* YOUR OBJECTIVE: Find every line in the records below that holds the word "backbone", and copy each one.

[Opening THE DATA section]

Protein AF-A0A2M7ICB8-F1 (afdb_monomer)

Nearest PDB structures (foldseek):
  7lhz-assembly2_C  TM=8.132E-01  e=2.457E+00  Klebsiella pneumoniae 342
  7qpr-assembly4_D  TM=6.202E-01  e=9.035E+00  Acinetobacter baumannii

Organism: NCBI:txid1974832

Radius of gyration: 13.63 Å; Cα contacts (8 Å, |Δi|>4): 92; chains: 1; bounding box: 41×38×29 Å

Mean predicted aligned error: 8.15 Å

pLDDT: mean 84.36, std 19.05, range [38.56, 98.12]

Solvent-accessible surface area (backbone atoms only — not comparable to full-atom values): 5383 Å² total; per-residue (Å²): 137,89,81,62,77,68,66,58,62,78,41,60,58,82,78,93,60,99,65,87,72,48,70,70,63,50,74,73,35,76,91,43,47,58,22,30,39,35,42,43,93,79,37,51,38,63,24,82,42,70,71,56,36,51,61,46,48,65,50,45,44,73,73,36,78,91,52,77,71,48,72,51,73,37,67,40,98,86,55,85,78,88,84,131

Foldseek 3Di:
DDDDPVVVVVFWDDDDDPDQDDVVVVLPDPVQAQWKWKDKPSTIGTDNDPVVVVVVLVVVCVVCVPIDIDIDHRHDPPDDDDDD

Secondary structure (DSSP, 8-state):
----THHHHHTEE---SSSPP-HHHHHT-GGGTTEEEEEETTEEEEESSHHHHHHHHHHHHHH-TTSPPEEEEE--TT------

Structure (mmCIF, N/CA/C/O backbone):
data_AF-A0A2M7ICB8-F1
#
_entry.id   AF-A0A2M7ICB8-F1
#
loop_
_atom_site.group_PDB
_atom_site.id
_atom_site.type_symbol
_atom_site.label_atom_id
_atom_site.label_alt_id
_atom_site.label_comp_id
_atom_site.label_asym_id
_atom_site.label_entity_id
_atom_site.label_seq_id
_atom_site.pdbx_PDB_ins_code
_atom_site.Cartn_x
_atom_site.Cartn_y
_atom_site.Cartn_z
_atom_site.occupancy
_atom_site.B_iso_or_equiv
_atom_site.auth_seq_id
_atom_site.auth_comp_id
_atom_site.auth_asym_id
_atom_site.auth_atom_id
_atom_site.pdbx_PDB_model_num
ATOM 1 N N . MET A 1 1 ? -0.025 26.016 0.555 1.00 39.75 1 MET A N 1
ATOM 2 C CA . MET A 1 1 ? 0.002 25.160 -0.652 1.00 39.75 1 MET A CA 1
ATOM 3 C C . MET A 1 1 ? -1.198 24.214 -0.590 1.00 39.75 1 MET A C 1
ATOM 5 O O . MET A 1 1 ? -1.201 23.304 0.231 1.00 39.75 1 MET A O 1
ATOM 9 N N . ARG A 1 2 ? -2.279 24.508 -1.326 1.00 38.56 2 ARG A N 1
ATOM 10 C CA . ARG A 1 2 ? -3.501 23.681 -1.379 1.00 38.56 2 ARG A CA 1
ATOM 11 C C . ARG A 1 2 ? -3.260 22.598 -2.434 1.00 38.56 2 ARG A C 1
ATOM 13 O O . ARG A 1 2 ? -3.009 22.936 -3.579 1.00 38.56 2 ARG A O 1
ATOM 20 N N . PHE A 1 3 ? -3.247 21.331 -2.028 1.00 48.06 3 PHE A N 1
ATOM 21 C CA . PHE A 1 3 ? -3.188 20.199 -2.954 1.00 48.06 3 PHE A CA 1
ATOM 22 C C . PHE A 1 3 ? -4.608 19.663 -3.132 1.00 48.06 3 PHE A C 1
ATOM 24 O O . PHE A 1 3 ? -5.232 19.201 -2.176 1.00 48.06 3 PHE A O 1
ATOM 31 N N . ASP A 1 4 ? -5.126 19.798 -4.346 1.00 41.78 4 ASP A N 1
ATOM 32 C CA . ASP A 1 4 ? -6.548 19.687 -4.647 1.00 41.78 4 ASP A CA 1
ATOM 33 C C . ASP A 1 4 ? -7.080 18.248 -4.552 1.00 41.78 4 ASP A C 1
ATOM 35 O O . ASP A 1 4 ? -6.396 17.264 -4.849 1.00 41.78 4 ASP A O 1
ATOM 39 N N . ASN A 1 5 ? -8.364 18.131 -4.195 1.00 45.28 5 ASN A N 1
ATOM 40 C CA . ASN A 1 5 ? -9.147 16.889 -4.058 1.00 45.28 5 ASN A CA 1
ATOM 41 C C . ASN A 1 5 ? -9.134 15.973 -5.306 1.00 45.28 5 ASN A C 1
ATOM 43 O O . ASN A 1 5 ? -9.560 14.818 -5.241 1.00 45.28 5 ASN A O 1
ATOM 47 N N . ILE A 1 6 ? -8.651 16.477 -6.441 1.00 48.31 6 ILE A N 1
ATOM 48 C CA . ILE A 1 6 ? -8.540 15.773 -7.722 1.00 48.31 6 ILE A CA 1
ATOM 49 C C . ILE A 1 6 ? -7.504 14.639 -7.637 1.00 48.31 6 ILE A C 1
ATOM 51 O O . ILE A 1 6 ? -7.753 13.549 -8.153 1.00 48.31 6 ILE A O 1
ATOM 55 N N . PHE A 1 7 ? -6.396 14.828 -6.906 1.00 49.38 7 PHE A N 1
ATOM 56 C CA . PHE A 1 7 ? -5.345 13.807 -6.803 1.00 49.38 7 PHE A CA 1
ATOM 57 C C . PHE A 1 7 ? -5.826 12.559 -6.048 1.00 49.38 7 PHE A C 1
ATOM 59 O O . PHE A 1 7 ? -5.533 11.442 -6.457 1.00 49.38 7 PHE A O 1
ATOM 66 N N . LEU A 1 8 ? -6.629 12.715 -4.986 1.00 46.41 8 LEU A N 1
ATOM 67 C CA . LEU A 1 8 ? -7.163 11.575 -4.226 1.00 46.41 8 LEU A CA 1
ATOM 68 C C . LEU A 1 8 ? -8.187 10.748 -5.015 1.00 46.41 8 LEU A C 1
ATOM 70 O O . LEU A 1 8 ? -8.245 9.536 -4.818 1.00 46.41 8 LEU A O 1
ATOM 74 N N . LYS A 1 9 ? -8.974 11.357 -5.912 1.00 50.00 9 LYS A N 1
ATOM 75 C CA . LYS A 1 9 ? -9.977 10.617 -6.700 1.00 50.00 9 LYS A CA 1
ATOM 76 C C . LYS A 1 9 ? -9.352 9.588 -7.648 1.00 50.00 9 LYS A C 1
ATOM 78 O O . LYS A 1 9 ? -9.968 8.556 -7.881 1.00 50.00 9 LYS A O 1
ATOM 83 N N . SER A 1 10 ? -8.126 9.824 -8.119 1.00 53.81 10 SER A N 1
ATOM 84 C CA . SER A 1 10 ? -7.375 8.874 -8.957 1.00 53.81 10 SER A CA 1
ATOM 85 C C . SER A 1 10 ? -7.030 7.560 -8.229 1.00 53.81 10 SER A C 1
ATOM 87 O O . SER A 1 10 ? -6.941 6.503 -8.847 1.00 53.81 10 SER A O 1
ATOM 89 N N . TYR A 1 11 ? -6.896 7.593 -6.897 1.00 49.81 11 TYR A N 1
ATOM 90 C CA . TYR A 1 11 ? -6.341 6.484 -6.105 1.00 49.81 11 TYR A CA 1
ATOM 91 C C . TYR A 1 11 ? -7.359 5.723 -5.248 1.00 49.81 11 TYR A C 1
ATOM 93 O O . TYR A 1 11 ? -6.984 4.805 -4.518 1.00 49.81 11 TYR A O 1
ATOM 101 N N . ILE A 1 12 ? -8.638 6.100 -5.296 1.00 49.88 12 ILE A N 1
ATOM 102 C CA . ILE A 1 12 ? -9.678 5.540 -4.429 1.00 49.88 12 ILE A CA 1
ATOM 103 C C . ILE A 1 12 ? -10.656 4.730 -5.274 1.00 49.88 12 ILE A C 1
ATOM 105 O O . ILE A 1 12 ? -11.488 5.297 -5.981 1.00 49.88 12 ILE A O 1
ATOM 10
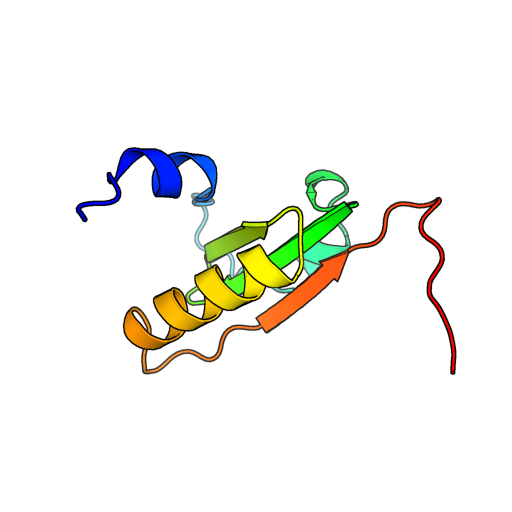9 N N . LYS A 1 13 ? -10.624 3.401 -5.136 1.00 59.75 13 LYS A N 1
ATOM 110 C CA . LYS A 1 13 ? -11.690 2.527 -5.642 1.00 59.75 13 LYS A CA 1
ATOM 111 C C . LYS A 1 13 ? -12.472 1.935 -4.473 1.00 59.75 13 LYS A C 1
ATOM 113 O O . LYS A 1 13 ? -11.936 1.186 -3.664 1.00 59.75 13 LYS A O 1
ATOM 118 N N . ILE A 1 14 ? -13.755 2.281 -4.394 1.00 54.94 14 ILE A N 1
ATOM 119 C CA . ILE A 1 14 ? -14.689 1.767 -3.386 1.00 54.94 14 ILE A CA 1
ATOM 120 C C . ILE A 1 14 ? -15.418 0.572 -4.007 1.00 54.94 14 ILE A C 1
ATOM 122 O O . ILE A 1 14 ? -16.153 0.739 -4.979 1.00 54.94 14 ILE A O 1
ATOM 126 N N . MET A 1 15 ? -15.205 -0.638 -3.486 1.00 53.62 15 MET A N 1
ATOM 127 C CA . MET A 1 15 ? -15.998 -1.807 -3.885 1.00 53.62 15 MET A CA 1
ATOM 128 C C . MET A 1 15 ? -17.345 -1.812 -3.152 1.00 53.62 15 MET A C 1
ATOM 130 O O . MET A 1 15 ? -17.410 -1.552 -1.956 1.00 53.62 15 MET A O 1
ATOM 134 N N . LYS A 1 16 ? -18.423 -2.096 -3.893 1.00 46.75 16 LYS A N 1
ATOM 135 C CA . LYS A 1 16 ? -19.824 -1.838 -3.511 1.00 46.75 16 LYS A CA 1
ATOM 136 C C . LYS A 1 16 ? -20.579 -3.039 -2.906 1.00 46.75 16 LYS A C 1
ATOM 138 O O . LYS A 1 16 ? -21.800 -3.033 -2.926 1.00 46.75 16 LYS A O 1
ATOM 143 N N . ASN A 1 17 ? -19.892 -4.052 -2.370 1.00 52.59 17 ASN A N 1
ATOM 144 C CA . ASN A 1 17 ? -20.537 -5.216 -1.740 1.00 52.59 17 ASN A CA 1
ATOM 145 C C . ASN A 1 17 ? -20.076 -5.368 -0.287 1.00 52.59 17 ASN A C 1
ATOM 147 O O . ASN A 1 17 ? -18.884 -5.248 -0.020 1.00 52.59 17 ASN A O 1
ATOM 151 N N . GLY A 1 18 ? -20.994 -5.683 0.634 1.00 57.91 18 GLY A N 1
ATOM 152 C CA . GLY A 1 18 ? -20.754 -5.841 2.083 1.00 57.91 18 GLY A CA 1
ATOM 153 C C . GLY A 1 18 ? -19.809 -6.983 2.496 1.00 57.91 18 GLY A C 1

[Closing THE DATA section]

* ANSWER:
Solvent-accessible surface area (backbone atoms only — not comparable to full-atom values): 5383 Å² total; per-residue (Å²): 137,89,81,62,77,68,66,58,62,78,41,60,58,82,78,93,60,99,65,87,72,48,70,70,63,50,74,73,35,76,91,43,47,58,22,30,39,35,42,43,93,79,37,51,38,63,24,82,42,70,71,56,36,51,61,46,48,65,50,45,44,73,73,36,78,91,52,77,71,48,72,51,73,37,67,40,98,86,55,85,78,88,84,131
Structure (mmCIF, N/CA/C/O backbone):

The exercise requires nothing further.